### Description of the task
Each line of the data below from the one holding "ATOM 9 N N ." to the one holding "ATOM 36 N N", inclusive, is to be reproduced exactly; no other line belongs in the answer.

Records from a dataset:
────────────────────────────────────────
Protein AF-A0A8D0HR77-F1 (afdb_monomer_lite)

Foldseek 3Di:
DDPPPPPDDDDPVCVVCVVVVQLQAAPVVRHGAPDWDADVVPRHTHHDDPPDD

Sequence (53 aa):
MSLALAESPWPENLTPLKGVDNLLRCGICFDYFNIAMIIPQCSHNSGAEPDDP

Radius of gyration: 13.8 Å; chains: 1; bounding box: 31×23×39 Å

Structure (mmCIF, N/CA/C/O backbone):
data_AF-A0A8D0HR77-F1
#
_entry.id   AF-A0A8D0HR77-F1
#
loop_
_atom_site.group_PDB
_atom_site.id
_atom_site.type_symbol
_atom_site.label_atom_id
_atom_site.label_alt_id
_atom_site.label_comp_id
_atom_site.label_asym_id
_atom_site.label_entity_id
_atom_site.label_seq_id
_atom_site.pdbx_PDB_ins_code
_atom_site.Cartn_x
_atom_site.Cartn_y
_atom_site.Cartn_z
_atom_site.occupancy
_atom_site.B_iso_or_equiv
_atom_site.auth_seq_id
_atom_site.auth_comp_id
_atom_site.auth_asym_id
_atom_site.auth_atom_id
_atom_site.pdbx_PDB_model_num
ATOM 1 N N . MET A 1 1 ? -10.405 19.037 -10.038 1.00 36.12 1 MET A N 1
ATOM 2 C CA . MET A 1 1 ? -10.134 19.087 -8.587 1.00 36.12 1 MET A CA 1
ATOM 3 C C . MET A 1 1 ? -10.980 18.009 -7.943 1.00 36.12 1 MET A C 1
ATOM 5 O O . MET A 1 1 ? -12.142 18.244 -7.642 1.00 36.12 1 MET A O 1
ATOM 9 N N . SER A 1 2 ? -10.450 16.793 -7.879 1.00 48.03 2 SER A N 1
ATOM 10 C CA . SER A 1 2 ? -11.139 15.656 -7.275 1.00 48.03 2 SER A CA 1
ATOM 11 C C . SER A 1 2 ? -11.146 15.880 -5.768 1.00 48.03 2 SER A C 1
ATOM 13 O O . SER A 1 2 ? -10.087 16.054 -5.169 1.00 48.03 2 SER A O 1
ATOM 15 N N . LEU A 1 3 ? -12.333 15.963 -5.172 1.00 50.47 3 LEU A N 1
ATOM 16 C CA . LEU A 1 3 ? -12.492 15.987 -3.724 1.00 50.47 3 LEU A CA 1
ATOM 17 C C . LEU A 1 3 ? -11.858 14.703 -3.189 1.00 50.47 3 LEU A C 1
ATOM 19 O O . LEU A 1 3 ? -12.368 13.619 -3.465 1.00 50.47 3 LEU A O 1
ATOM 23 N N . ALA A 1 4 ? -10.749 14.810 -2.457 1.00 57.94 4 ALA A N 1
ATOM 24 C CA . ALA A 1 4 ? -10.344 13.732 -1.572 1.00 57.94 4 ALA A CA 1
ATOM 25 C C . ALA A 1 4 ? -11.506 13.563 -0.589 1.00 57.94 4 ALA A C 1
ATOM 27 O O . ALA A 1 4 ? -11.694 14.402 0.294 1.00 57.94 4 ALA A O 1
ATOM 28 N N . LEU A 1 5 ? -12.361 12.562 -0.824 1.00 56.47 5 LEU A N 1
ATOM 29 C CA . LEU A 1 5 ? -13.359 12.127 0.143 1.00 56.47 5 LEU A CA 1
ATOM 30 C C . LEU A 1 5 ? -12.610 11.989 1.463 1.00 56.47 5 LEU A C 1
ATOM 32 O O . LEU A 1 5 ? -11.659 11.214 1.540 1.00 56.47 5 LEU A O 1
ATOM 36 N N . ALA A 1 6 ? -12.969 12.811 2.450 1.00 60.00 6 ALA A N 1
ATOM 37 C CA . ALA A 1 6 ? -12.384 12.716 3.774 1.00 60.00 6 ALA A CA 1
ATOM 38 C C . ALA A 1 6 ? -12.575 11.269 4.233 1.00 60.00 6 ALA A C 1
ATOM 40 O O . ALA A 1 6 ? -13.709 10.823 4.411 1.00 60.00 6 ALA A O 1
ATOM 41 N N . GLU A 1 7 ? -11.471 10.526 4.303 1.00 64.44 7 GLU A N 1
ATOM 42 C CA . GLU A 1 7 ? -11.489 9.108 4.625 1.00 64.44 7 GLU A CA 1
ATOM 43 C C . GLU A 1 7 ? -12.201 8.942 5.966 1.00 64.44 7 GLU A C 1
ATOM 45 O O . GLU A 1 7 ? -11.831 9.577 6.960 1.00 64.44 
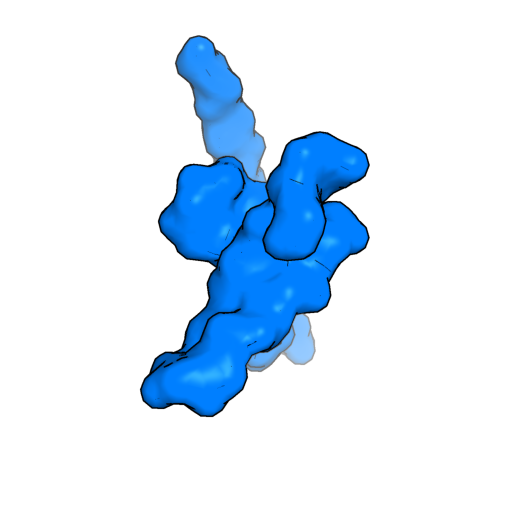7 GLU A O 1
ATOM 50 N N . SER A 1 8 ? -13.272 8.147 5.982 1.00 67.50 8 SER A N 1
ATOM 51 C CA . SER A 1 8 ? -13.980 7.858 7.222 1.00 67.50 8 SER A CA 1
ATOM 52 C C . SER A 1 8 ? -12.983 7.231 8.198 1.00 67.50 8 SER A C 1
ATOM 54 O O . SER A 1 8 ? -12.312 6.269 7.815 1.00 67.50 8 SER A O 1
ATOM 56 N N . PRO A 1 9 ? -12.853 7.747 9.430 1.00 78.62 9 PRO A N 1
ATOM 57 C CA . PRO A 1 9 ? -11.896 7.206 10.378 1.00 78.62 9 PRO A CA 1
ATOM 58 C C . PRO A 1 9 ? -12.168 5.718 10.612 1.00 78.62 9 PRO A C 1
ATOM 60 O O . PRO A 1 9 ? -13.303 5.313 10.868 1.00 78.62 9 PRO A O 1
ATOM 63 N N . TRP A 1 10 ? -11.114 4.910 10.493 1.00 84.81 10 TRP A N 1
ATOM 64 C CA . TRP A 1 10 ? -11.165 3.474 10.745 1.00 84.81 10 TRP A CA 1
ATOM 65 C C . TRP A 1 10 ? -11.642 3.210 12.182 1.00 84.81 10 TRP A C 1
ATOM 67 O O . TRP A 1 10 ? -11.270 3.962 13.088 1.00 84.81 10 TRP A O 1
────────────────────────────────────────
### Answer to the exercise
ATOM 9 N N . SER A 1 2 ? -10.450 16.793 -7.879 1.00 48.03 2 SER A N 1
ATOM 10 C CA . SER A 1 2 ? -11.139 15.656 -7.275 1.00 48.03 2 SER A CA 1
ATOM 11 C C . SER A 1 2 ? -11.146 15.880 -5.768 1.00 48.03 2 SER A C 1
ATOM 13 O O . SER A 1 2 ? -10.087 16.054 -5.169 1.00 48.03 2 SER A O 1
ATOM 15 N N . LEU A 1 3 ? -12.333 15.963 -5.172 1.00 50.47 3 LEU A N 1
ATOM 16 C CA . LEU A 1 3 ? -12.492 15.987 -3.724 1.00 50.47 3 LEU A CA 1
ATOM 17 C C . LEU A 1 3 ? -11.858 14.703 -3.189 1.00 50.47 3 LEU A C 1
ATOM 19 O O . LEU A 1 3 ? -12.368 13.619 -3.465 1.00 50.47 3 LEU A O 1
ATOM 23 N N . ALA A 1 4 ? -10.749 14.810 -2.457 1.00 57.94 4 ALA A N 1
ATOM 24 C CA . ALA A 1 4 ? -10.344 13.732 -1.572 1.00 57.94 4 ALA A CA 1
ATOM 25 C C . ALA A 1 4 ? -11.506 13.563 -0.589 1.00 57.94 4 ALA A C 1
ATOM 27 O O . ALA A 1 4 ? -11.694 14.402 0.294 1.00 57.94 4 ALA A O 1
ATOM 28 N N . LEU A 1 5 ? -12.361 12.562 -0.824 1.00 56.47 5 LEU A N 1
ATOM 29 C CA . LEU A 1 5 ? -13.359 12.127 0.143 1.00 56.47 5 LEU A CA 1
ATOM 30 C C . LEU A 1 5 ? -12.610 11.989 1.463 1.00 56.47 5 LEU A C 1
ATOM 32 O O . LEU A 1 5 ? -11.659 11.214 1.540 1.00 56.47 5 LEU A O 1
ATOM 36 N N . ALA A 1 6 ? -12.969 12.811 2.450 1.00 60.00 6 ALA A N 1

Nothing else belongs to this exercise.